Task goal:
The lines below starting at the line containing "ATOM 115 N N" and ending at the line containing "ATOM 169 C C" are to be repeated exactly, with both ends kept and nothing else added.

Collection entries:
•••

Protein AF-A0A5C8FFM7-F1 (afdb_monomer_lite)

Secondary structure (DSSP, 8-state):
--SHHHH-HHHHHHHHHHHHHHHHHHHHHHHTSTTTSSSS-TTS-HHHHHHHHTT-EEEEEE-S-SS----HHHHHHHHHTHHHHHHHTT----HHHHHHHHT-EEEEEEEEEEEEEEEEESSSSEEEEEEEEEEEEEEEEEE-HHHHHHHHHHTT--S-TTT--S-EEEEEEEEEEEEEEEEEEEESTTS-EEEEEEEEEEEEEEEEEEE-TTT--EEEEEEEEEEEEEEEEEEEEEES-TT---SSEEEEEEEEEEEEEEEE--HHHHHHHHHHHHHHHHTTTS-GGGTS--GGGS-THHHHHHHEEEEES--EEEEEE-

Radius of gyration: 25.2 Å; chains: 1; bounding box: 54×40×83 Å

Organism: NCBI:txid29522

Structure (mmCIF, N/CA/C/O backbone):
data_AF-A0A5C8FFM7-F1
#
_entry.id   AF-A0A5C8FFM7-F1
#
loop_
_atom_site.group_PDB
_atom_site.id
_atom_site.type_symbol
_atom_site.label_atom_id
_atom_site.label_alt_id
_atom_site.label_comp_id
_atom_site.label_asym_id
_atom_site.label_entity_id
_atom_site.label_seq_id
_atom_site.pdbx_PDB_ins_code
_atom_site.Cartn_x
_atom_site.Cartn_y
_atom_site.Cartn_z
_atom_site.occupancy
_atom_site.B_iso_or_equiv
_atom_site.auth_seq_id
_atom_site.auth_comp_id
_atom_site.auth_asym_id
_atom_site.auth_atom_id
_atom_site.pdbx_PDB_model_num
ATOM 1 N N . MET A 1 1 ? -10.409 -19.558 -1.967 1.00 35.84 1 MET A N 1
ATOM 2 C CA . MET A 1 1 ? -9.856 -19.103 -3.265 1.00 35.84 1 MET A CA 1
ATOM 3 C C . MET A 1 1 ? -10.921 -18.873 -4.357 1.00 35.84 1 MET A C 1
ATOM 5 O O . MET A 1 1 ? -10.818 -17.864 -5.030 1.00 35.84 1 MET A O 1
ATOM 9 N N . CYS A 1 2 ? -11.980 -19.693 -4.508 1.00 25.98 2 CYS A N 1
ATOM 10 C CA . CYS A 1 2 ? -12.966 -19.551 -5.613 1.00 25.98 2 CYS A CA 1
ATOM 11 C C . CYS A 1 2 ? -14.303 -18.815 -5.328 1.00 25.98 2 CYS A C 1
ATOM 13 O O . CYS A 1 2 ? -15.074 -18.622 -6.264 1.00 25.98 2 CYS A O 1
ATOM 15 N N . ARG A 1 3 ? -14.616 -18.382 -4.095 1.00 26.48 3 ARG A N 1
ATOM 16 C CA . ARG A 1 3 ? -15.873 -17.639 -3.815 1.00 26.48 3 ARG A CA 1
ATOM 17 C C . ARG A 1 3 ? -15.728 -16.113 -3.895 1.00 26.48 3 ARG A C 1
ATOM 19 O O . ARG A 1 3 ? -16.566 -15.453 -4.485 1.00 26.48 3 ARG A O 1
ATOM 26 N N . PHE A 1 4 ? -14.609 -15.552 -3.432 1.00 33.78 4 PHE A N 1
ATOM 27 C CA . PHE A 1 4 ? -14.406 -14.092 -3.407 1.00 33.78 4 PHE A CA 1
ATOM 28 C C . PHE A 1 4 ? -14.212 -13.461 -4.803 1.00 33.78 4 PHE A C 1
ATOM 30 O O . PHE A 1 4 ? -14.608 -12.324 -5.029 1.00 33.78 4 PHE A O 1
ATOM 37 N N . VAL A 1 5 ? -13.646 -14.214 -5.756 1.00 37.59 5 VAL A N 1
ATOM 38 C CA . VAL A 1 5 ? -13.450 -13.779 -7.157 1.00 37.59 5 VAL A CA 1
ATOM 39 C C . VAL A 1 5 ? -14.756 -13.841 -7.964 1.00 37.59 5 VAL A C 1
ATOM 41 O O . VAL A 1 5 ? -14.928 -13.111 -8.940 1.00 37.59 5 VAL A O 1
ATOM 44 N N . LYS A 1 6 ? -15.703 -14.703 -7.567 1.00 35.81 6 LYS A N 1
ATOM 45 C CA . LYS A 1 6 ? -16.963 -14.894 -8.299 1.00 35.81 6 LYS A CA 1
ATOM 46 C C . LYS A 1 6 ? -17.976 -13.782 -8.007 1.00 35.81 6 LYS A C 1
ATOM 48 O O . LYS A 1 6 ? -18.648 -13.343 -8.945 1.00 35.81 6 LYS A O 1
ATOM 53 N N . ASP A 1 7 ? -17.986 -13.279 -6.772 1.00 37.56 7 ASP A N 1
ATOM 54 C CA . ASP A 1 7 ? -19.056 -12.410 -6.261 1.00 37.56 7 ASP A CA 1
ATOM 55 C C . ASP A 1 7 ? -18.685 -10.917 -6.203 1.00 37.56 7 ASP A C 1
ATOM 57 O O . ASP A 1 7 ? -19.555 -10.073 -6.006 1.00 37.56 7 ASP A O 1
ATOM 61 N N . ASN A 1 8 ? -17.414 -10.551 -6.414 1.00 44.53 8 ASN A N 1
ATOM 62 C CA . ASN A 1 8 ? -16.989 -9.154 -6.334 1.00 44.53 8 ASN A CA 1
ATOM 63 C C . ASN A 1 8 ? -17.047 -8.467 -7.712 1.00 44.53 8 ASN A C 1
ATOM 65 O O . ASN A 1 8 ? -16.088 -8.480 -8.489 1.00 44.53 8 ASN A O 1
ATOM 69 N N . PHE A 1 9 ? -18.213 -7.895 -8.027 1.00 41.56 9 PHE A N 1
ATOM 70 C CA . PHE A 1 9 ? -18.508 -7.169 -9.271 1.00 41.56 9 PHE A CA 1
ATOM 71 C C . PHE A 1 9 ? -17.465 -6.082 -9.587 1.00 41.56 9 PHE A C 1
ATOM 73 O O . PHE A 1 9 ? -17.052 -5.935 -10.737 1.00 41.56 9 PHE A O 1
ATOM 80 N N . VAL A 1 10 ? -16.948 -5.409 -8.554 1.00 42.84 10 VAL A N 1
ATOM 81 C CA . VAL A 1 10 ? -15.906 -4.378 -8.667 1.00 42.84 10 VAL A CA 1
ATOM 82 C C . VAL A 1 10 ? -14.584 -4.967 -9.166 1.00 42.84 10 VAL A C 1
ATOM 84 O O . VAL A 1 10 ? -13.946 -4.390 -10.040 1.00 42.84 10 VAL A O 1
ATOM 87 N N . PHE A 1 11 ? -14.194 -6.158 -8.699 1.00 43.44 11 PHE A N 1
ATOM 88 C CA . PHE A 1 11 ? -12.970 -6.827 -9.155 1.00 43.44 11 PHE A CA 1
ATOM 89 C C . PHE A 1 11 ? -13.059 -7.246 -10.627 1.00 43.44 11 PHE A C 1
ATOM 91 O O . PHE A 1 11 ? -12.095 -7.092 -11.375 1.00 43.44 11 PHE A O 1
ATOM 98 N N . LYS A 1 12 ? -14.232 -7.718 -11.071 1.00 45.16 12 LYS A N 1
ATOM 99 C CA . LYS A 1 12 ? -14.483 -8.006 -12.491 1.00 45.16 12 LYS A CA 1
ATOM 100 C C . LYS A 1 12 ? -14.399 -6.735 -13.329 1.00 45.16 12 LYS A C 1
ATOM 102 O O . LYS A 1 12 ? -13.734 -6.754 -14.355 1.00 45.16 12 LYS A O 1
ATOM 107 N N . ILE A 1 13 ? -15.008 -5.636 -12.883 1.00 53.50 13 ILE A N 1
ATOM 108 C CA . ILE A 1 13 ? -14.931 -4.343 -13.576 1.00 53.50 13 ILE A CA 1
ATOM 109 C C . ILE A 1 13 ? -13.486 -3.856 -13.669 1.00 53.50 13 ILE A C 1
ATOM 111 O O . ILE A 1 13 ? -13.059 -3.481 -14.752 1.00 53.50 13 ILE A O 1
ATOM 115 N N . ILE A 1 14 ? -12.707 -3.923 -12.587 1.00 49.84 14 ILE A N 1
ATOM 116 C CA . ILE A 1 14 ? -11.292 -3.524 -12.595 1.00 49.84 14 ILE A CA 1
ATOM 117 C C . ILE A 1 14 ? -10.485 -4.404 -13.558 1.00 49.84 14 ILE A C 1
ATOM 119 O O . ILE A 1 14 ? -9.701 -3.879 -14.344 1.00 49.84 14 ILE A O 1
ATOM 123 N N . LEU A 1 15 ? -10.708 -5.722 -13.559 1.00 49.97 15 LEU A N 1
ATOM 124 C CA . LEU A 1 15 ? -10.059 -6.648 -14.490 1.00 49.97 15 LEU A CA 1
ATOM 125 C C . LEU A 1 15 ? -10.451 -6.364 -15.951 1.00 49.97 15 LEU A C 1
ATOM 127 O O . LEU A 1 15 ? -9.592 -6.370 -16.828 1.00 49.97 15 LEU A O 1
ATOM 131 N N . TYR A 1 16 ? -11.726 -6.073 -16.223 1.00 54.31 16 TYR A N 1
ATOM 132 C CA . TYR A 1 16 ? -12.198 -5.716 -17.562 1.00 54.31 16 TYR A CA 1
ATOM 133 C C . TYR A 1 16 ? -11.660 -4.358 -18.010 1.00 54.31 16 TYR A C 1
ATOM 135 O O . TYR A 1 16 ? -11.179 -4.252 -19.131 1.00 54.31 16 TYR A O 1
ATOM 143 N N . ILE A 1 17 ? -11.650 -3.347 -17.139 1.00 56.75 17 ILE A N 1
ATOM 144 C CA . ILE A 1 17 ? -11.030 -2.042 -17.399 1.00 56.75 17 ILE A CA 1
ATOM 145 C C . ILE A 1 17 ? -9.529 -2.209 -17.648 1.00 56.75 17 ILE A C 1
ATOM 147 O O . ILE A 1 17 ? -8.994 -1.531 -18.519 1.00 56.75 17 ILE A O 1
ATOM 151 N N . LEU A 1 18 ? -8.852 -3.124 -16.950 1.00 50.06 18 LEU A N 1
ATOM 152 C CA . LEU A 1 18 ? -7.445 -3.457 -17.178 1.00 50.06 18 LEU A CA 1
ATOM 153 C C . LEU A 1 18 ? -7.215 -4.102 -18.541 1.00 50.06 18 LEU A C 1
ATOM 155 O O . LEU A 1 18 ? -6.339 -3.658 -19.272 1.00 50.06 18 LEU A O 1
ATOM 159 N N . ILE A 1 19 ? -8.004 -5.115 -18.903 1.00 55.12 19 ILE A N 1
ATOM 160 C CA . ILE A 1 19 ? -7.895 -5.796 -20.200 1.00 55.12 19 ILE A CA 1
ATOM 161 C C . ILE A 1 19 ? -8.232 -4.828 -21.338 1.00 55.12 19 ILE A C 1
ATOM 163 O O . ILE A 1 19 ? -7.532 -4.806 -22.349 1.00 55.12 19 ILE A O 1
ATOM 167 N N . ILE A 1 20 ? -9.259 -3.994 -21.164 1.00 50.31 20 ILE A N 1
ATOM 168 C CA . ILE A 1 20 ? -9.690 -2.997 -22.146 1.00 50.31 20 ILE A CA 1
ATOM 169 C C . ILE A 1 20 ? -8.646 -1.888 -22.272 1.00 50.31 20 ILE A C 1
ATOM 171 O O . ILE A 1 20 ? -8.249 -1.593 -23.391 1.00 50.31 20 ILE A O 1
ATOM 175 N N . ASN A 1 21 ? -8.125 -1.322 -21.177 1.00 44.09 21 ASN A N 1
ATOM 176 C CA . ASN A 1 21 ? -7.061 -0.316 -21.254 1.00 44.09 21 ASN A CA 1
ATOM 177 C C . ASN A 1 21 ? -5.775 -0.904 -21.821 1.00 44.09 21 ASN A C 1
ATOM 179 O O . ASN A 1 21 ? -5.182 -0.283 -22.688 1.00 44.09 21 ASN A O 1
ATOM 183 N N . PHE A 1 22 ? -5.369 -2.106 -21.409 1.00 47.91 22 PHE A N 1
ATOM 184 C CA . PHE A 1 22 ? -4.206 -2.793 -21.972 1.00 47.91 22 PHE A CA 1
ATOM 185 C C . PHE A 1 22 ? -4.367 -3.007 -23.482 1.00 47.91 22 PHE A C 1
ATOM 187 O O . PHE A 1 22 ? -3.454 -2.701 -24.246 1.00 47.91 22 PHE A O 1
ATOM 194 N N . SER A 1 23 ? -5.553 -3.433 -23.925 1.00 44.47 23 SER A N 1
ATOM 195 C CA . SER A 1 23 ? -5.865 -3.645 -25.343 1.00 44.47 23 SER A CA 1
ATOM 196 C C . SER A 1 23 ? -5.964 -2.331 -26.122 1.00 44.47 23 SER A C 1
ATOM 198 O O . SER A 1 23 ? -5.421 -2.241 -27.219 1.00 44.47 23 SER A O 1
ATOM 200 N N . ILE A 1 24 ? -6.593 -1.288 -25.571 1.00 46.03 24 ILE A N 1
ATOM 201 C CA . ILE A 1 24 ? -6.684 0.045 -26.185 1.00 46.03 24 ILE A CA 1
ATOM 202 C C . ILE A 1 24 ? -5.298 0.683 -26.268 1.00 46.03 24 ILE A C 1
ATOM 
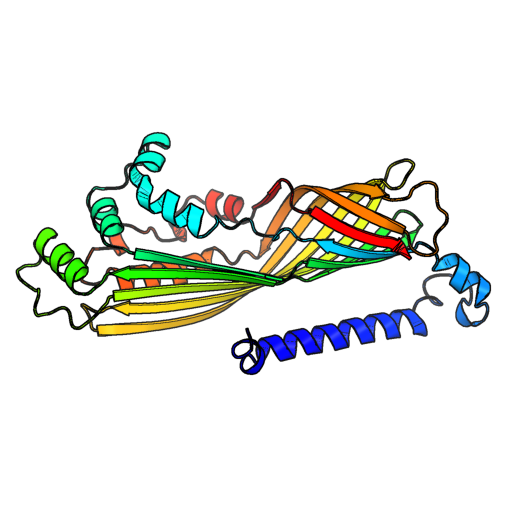204 O O . ILE A 1 24 ? -4.975 1.254 -27.302 1.00 46.03 24 ILE A O 1
ATOM 208 N N . TYR A 1 25 ? -4.452 0.539 -25.245 1.00 50.88 25 TYR A N 1
ATOM 209 C CA . TYR A 1 25 ? -3.086 1.061 -25.258 1.00 50.88 25 TYR A CA 1
ATOM 210 C C . TYR A 1 25 ? -2.231 0.325 -26.292 1.00 50.88 25 TYR A C 1
ATOM 212 O O . TYR A 1 25 ? -1.583 0.975 -27.103 1.00 50.88 25 TYR A O 1
ATOM 220 N N . LEU A 1 26 ? -2.296 -1.011 -26.359 1.00 47.72 26 LEU A N 1
ATOM 221 C CA . LEU A 1 26 ? -1.648 -1.794 -27.421 1.00 47.72 26 LEU A CA 1
ATOM 222 C C . LEU A 1 26 ? -2.141 -1.389 -28.817 1.00 47.72 26 LEU A C 1
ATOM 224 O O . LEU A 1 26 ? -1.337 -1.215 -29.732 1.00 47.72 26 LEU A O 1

•••

Task answer:
ATOM 115 N N . ILE A 1 14 ? -12.707 -3.923 -12.587 1.00 49.84 14 ILE A N 1
ATOM 116 C CA . ILE A 1 14 ? -11.292 -3.524 -12.595 1.00 49.84 14 ILE A CA 1
ATOM 117 C C . ILE A 1 14 ? -10.485 -4.404 -13.558 1.00 49.84 14 ILE A C 1
ATOM 119 O O . ILE A 1 14 ? -9.701 -3.879 -14.344 1.00 49.84 14 ILE A O 1
ATOM 123 N N . LEU A 1 15 ? -10.708 -5.722 -13.559 1.00 49.97 15 LEU A N 1
ATOM 124 C CA . LEU A 1 15 ? -10.059 -6.648 -14.490 1.00 49.97 15 LEU A CA 1
ATOM 125 C C . LEU A 1 15 ? -10.451 -6.364 -15.951 1.00 49.97 15 LEU A C 1
ATOM 127 O O . LEU A 1 15 ? -9.592 -6.370 -16.828 1.00 49.97 15 LEU A O 1
ATOM 131 N N . TYR A 1 16 ? -11.726 -6.073 -16.223 1.00 54.31 16 TYR A N 1
ATOM 132 C CA . TYR A 1 16 ? -12.198 -5.716 -17.562 1.00 54.31 16 TYR A CA 1
ATOM 133 C C . TYR A 1 16 ? -11.660 -4.358 -18.010 1.00 54.31 16 TYR A C 1
ATOM 135 O O . TYR A 1 16 ? -11.179 -4.252 -19.131 1.00 54.31 16 TYR A O 1
ATOM 143 N N . ILE A 1 17 ? -11.650 -3.347 -17.139 1.00 56.75 17 ILE A N 1
ATOM 144 C CA . ILE A 1 17 ? -11.030 -2.042 -17.399 1.00 56.75 17 ILE A CA 1
ATOM 145 C C . ILE A 1 17 ? -9.529 -2.209 -17.648 1.00 56.75 17 ILE A C 1
ATOM 147 O O . ILE A 1 17 ? -8.994 -1.531 -18.519 1.00 56.75 17 ILE A O 1
ATOM 151 N N . LEU A 1 18 ? -8.852 -3.124 -16.950 1.00 50.06 18 LEU A N 1
ATOM 152 C CA . LEU A 1 18 ? -7.445 -3.457 -17.178 1.00 50.06 18 LEU A CA 1
ATOM 153 C C . LEU A 1 18 ? -7.215 -4.102 -18.541 1.00 50.06 18 LEU A C 1
ATOM 155 O O . LEU A 1 18 ? -6.339 -3.658 -19.272 1.00 50.06 18 LEU A O 1
ATOM 159 N N . ILE A 1 19 ? -8.004 -5.115 -18.903 1.00 55.12 19 ILE A N 1
ATOM 160 C CA . ILE A 1 19 ? -7.895 -5.796 -20.200 1.00 55.12 19 ILE A CA 1
ATOM 161 C C . ILE A 1 19 ? -8.232 -4.828 -21.338 1.00 55.12 19 ILE A C 1
ATOM 163 O O . ILE A 1 19 ? -7.532 -4.806 -22.349 1.00 55.12 19 ILE A O 1
ATOM 167 N N . ILE A 1 20 ? -9.259 -3.994 -21.164 1.00 50.31 20 ILE A N 1
ATOM 168 C CA . ILE A 1 20 ? -9.690 -2.997 -22.146 1.00 50.31 20 ILE A CA 1
ATOM 169 C C . ILE A 1 20 ? -8.646 -1.888 -22.272 1.00 50.31 20 ILE A C 1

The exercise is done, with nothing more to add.